ON THE INFLUENCE OF THE INSTITUTIONS DESTINED TO PERPETUATE THE ESTATES OF THE ARISTOCRACY, ON THE COMPOSITION OF SOCIETY.

THERE exist betwixt the different parts of which society is made up, relations so intimate and direct, that in the chapters destined to treat of the influence which the privileges of property exercise on each of them, it is almost impossible to separate clearly the considerations which severally attach to them. How, for example, can we speak of the effects of the distribution of wealth on the amount of the population, without recalling some of the effects of that same distribution on industry? How can we treat of industry, without entering upon the moral causes the influence of which it feels so strongly? Thus do I aim less at

introducing strict order into the views which I am about to present, than to expose them with all necessary extension and clearness.

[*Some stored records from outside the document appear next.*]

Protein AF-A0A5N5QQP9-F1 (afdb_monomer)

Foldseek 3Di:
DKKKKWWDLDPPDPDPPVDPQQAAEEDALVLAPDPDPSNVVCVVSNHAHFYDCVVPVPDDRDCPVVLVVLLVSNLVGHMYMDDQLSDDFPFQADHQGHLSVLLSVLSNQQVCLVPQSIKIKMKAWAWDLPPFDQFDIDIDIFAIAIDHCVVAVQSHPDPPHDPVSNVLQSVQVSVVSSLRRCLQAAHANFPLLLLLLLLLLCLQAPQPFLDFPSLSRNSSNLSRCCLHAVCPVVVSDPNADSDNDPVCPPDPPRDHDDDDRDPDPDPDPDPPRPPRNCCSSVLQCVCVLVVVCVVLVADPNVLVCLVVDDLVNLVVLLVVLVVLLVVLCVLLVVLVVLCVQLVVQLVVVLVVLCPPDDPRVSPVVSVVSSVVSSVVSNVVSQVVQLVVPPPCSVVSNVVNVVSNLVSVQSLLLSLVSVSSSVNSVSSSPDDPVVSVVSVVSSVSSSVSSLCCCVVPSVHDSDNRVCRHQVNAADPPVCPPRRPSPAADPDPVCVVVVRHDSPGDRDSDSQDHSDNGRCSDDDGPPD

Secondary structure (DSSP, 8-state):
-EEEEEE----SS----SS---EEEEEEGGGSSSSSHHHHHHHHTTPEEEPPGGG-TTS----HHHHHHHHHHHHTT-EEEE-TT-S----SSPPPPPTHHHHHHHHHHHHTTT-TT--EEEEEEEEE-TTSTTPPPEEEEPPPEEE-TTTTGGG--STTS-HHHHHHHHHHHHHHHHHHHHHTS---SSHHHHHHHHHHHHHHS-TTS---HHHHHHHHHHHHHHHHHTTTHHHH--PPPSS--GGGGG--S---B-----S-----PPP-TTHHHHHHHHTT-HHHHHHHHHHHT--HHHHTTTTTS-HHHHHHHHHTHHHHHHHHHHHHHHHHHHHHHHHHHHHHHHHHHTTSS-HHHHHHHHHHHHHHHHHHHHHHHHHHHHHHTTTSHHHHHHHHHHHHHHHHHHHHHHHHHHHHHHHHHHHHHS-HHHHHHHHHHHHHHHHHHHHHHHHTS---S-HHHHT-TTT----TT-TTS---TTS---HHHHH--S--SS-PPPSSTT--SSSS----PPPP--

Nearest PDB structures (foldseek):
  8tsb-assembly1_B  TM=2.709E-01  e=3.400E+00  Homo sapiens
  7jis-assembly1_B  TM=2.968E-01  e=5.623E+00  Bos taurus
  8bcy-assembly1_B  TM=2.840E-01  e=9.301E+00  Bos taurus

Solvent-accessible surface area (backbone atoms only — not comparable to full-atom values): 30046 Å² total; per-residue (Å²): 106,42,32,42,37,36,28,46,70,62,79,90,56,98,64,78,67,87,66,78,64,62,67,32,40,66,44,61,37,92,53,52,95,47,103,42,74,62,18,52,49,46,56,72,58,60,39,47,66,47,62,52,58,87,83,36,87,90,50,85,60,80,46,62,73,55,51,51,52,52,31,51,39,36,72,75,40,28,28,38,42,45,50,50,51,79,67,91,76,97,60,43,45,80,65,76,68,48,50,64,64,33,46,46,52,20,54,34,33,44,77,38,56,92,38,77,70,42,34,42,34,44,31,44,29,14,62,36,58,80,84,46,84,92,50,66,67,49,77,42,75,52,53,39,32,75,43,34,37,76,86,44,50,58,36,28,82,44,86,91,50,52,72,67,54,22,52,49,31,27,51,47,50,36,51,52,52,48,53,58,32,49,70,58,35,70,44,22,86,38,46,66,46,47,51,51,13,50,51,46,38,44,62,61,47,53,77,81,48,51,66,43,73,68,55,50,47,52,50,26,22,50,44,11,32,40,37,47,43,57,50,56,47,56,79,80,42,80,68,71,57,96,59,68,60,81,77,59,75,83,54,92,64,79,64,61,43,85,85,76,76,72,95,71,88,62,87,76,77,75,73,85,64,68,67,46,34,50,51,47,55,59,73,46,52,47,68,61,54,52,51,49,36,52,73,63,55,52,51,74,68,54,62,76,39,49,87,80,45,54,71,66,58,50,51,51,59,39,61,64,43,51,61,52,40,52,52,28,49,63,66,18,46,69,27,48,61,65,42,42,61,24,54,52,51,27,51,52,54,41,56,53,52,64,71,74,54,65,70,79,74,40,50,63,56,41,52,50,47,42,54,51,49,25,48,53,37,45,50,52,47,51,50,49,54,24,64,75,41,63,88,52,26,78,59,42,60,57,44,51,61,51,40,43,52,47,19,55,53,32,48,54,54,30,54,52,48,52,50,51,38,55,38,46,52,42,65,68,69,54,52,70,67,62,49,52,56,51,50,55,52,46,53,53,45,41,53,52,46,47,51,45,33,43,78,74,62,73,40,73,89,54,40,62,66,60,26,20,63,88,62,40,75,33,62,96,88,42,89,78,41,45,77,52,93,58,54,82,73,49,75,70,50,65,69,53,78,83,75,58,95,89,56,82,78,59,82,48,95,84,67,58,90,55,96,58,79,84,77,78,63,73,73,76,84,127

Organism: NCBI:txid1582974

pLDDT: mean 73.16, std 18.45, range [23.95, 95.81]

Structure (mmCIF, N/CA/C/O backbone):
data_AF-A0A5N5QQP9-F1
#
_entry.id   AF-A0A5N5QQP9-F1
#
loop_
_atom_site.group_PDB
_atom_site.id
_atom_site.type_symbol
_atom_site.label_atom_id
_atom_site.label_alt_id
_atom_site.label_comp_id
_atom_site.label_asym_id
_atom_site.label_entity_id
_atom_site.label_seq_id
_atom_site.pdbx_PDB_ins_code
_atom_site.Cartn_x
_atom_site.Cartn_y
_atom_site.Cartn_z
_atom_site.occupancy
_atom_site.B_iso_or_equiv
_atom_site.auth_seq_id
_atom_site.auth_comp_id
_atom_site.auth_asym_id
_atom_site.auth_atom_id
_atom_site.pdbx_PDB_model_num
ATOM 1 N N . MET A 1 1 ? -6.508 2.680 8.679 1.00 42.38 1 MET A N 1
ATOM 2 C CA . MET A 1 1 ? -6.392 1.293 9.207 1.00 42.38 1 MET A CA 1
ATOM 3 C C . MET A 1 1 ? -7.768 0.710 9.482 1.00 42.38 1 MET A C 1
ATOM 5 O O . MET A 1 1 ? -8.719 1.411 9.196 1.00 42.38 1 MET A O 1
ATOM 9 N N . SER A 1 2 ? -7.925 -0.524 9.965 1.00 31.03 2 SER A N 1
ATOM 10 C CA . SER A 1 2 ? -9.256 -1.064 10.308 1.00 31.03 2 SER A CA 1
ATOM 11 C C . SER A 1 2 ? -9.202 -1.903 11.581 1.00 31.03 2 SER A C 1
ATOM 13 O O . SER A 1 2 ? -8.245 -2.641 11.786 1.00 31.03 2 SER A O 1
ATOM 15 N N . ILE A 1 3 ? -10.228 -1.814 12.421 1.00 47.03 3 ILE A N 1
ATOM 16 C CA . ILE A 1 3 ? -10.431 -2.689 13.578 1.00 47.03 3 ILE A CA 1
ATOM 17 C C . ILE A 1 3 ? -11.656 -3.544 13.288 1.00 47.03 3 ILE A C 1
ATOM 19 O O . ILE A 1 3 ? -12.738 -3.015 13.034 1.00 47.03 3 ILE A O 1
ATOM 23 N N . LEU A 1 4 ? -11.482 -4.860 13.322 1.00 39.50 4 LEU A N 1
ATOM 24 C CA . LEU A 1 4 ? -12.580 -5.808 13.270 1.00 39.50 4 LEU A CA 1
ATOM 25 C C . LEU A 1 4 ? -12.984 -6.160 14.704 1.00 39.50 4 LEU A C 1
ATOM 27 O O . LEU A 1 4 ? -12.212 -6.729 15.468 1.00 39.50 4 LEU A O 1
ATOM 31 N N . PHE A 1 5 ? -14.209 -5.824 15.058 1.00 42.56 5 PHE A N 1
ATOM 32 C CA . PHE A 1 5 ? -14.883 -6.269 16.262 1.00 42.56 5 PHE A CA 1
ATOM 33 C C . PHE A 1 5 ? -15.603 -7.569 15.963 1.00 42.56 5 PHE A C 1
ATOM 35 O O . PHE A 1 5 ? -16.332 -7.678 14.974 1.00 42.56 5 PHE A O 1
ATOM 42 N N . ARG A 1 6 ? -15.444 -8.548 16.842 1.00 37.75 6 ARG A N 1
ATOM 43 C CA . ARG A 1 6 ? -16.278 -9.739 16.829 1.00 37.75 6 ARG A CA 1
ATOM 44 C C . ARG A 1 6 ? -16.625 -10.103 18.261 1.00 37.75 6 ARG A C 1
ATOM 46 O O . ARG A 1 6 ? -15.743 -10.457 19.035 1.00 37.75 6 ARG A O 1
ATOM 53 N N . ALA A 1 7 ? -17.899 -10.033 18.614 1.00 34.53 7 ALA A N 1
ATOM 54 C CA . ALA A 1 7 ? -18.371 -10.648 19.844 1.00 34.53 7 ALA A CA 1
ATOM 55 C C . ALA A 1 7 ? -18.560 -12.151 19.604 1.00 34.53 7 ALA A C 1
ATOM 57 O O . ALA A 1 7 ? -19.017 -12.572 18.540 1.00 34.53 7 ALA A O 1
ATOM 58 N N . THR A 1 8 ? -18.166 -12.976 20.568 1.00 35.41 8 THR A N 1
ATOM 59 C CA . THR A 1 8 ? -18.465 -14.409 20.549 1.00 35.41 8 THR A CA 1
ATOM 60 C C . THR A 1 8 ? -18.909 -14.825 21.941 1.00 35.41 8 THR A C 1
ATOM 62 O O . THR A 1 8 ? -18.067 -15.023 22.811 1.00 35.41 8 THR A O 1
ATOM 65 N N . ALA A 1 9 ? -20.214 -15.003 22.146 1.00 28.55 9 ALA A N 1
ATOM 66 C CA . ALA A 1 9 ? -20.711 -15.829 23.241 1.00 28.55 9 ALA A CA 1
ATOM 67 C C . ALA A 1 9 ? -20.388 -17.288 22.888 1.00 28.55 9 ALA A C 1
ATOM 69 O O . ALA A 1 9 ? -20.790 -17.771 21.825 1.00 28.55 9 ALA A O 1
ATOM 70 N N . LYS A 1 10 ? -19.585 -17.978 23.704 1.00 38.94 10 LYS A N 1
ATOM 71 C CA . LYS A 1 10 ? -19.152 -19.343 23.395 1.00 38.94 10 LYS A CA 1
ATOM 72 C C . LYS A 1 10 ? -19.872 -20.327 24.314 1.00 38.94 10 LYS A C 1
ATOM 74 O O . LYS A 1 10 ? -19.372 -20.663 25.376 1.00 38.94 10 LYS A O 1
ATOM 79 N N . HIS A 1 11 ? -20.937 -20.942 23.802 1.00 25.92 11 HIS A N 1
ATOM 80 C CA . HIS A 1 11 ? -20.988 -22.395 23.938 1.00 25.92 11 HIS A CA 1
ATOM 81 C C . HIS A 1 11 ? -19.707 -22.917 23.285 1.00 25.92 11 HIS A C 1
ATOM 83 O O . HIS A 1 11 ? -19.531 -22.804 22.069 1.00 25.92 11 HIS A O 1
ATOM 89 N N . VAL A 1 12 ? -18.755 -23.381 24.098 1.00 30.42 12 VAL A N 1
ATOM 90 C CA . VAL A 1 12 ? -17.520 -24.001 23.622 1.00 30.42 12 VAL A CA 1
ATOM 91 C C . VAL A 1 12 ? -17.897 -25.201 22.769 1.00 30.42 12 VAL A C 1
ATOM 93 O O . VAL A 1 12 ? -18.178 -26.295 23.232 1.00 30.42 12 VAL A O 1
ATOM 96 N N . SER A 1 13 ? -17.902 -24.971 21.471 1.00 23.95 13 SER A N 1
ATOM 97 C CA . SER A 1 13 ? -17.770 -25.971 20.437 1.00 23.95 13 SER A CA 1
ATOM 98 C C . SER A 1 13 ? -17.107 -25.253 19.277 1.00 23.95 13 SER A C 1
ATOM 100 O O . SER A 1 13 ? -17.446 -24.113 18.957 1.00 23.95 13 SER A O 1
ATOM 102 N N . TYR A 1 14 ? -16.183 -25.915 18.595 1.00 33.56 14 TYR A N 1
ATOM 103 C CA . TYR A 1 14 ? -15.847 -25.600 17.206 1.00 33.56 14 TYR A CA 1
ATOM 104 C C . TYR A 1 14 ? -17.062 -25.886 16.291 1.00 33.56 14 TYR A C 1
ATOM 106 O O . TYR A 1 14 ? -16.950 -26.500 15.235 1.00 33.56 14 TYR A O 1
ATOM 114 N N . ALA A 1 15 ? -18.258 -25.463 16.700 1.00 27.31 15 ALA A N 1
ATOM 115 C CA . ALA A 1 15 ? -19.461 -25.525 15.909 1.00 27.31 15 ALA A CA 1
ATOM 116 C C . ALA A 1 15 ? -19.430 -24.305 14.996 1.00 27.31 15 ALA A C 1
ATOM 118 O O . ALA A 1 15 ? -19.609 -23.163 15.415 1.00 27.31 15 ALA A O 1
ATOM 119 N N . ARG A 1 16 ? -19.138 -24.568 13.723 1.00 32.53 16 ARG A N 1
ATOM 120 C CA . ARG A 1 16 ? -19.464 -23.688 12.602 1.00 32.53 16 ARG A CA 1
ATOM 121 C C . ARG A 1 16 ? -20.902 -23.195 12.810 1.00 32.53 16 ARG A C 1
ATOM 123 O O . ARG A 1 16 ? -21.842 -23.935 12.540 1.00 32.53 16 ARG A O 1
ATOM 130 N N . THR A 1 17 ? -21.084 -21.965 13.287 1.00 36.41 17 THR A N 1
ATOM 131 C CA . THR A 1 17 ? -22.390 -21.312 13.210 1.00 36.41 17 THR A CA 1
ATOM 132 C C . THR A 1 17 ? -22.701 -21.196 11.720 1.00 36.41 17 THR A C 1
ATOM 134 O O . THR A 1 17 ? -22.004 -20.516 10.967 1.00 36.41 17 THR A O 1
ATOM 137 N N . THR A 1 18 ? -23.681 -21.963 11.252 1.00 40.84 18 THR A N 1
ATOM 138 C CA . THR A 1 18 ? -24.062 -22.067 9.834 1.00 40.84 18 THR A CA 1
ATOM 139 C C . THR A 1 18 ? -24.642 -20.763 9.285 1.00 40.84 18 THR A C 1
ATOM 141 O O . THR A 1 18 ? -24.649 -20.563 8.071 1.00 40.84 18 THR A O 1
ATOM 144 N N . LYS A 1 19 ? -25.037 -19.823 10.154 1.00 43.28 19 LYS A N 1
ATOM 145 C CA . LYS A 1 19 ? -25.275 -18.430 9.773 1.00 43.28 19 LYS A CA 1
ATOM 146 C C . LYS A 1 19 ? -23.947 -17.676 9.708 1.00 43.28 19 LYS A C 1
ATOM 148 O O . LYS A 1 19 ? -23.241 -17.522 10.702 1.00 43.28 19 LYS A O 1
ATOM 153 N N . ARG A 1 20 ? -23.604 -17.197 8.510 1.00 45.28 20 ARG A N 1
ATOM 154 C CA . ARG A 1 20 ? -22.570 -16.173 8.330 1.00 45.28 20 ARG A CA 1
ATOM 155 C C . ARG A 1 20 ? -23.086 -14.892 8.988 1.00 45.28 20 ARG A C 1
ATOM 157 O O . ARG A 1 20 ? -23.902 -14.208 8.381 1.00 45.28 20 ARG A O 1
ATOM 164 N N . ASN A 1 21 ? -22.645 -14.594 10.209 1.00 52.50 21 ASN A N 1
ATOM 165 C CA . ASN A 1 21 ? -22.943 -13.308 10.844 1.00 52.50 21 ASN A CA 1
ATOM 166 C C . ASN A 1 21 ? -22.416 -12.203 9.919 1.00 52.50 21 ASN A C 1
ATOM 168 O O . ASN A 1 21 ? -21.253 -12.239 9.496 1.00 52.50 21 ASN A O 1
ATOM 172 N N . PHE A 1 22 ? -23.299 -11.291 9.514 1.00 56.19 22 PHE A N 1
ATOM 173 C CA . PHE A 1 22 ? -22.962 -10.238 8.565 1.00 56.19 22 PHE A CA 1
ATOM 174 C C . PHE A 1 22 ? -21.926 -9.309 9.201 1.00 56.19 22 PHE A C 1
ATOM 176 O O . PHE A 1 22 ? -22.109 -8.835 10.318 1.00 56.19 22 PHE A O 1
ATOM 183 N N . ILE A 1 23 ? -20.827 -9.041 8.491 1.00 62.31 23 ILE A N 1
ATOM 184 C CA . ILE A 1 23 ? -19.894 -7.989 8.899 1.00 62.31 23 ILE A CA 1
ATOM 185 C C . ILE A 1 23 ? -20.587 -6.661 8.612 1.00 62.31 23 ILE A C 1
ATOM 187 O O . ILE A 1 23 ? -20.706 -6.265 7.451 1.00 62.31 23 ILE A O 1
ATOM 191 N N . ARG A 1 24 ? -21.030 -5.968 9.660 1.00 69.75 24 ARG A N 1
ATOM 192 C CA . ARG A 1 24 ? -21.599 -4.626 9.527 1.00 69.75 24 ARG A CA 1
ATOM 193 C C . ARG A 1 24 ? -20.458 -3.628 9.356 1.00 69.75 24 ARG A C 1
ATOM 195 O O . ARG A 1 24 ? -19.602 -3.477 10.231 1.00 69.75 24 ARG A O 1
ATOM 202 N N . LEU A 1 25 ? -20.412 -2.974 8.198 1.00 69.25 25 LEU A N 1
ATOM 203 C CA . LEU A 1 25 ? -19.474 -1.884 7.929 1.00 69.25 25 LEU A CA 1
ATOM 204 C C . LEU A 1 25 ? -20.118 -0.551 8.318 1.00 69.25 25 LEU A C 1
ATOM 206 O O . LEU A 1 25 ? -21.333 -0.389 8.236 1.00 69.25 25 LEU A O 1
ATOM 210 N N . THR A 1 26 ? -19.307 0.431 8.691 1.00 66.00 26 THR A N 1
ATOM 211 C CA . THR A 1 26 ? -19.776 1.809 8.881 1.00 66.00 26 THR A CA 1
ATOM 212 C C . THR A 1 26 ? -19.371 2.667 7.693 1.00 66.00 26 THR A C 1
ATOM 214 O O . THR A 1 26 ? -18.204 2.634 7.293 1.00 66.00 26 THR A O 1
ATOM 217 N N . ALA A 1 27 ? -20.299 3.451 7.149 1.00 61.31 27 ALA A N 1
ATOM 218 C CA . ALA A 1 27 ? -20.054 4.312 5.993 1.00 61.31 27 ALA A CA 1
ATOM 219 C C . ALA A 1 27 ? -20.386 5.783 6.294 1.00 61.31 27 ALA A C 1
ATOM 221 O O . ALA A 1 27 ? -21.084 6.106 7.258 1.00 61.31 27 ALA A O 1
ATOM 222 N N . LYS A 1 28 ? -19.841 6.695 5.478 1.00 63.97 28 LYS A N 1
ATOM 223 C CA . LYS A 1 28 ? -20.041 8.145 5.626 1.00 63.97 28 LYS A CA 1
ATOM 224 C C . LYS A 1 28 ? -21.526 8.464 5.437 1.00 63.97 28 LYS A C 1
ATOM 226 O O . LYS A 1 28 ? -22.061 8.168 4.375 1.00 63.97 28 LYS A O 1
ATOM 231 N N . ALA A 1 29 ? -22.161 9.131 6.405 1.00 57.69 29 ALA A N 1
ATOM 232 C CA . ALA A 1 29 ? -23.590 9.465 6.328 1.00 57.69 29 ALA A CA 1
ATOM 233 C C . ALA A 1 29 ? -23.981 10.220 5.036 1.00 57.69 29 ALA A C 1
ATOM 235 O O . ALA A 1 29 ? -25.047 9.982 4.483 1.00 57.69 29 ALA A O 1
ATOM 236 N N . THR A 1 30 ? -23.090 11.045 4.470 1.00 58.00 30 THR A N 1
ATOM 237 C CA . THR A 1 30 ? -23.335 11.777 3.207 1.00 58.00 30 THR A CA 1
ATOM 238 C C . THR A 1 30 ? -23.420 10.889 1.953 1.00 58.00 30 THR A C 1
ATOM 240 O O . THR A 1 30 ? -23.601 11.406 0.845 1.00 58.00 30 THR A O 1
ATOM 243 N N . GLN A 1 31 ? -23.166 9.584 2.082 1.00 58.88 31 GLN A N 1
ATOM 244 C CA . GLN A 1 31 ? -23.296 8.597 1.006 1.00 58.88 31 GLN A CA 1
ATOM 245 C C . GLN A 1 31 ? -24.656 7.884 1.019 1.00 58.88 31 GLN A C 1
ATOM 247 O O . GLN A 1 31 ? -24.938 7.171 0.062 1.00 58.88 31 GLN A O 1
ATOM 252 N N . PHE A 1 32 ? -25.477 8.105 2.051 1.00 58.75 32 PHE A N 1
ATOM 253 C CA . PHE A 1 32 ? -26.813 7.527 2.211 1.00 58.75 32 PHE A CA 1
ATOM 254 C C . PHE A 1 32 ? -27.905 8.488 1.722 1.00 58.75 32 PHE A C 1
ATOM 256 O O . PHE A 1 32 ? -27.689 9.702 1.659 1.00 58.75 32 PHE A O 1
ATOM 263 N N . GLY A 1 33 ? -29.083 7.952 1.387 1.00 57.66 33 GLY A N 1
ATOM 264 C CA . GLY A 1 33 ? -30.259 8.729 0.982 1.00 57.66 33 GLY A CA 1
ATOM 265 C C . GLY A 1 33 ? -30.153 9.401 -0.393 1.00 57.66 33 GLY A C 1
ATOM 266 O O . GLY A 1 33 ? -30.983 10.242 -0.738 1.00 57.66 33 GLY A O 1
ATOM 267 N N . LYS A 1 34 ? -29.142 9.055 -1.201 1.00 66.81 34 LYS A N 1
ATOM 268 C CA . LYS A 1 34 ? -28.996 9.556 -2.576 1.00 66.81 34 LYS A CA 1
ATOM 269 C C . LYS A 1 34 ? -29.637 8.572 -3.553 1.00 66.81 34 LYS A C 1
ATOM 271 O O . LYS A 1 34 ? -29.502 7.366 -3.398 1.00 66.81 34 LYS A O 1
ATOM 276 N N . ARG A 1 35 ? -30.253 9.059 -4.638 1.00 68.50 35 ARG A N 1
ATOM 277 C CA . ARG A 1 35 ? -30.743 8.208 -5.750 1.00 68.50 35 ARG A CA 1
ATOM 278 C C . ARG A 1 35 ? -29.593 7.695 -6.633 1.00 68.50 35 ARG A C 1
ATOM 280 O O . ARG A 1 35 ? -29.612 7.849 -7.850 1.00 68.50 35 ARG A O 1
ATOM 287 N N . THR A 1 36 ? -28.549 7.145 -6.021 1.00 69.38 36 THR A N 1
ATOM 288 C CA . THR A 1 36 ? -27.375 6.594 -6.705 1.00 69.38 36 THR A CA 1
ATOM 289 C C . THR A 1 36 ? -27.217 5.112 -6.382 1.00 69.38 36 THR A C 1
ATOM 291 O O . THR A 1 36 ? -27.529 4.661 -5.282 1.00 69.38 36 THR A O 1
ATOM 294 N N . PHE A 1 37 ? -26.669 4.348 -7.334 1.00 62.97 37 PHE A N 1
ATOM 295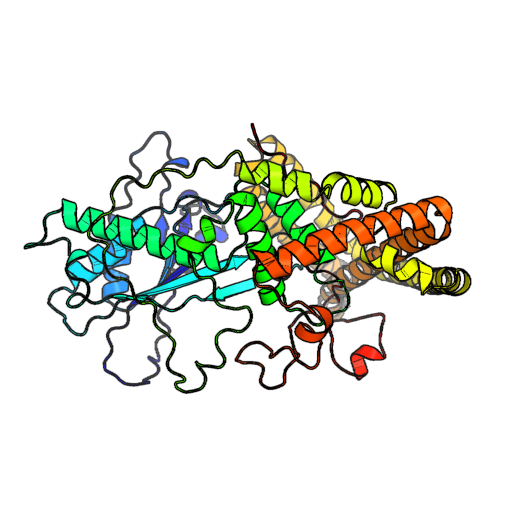 C CA . PHE A 1 37 ? -26.401 2.911 -7.175 1.00 62.97 37 PHE A CA 1
ATOM 296 C C . PHE A 1 37 ? -25.555 2.589 -5.929 1.00 62.97 37 PHE A C 1
ATOM 298 O O . PHE A 1 37 ? -25.731 1.552 -5.303 1.00 62.97 37 PHE A O 1
ATOM 305 N N . GLN A 1 38 ? -24.652 3.492 -5.541 1.00 62.12 38 GLN A N 1
ATOM 306 C CA . GLN A 1 38 ? -23.811 3.328 -4.355 1.00 62.12 38 GLN A CA 1
ATOM 307 C C . GLN A 1 38 ? -24.594 3.475 -3.050 1.00 62.12 38 GLN A C 1
ATOM 309 O O . GLN A 1 38 ? -24.384 2.657 -2.165 1.00 62.12 38 GLN A O 1
ATOM 314 N N . SER A 1 39 ? -25.493 4.462 -2.940 1.00 66.75 39 SER A N 1
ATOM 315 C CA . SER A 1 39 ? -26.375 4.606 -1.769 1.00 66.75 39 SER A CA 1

Let us begin, by examining the influence of a factitious inequality in the matter of riches, on the composition of society; that is to say, on the classification which it establishes.

We have seen, in the preceding chapter, how, in adjudging to the privileged minority the totality, or only a portion of the social patrimony, the institutions of the nobility increase the power of the tendencies favourable to an inequality of fortunes; the more these institutions narrow the number of the rich, the more they augment that of the poor; and thence come the consequences which will enable us, in our examination, to appreciate the connexion subsisting betwixt proprietors and the rest of the community.

In every country, whoever possesses neither lands, capital, nor other means of existence than his manual labour, necessarily lives by the hire which he receives from the rich. Thus, on the one side, there is a tender of services, and, on the other, an acceptation of them at a rate constantly regulated by the general supply and demand. If more day-labourers present themselves than the rich have occasion for, they only who ask least are employed; if there be fewer, the wages rise; but in every case, the unpropertied labourers being under the absolute necessity of working, while the rich have only an interest to furnish them with work, such a disparity in the situations of the contracting parties always throws into the balance a weight unfavourable to the starving operative.

Amongst the causes, whose influence is felt, in fixing

the rate of wages, there is none more active than the relation of the numbers of the two classes. Suppose, for example, that the same individual possesses at once, the lands and manufactories, in a word, all the productive means, of a country; on him solely would depend the lot of the whole population. It is to him that they would apply to obtain work; and as, unless in exceptional cases, he would be inclined to give the lowest wages possible, it is evident that, compelled by the necessity of bending to the law which he might choose to impose, they would see themselves reduced to wages barely necessary for preserving themselves alive.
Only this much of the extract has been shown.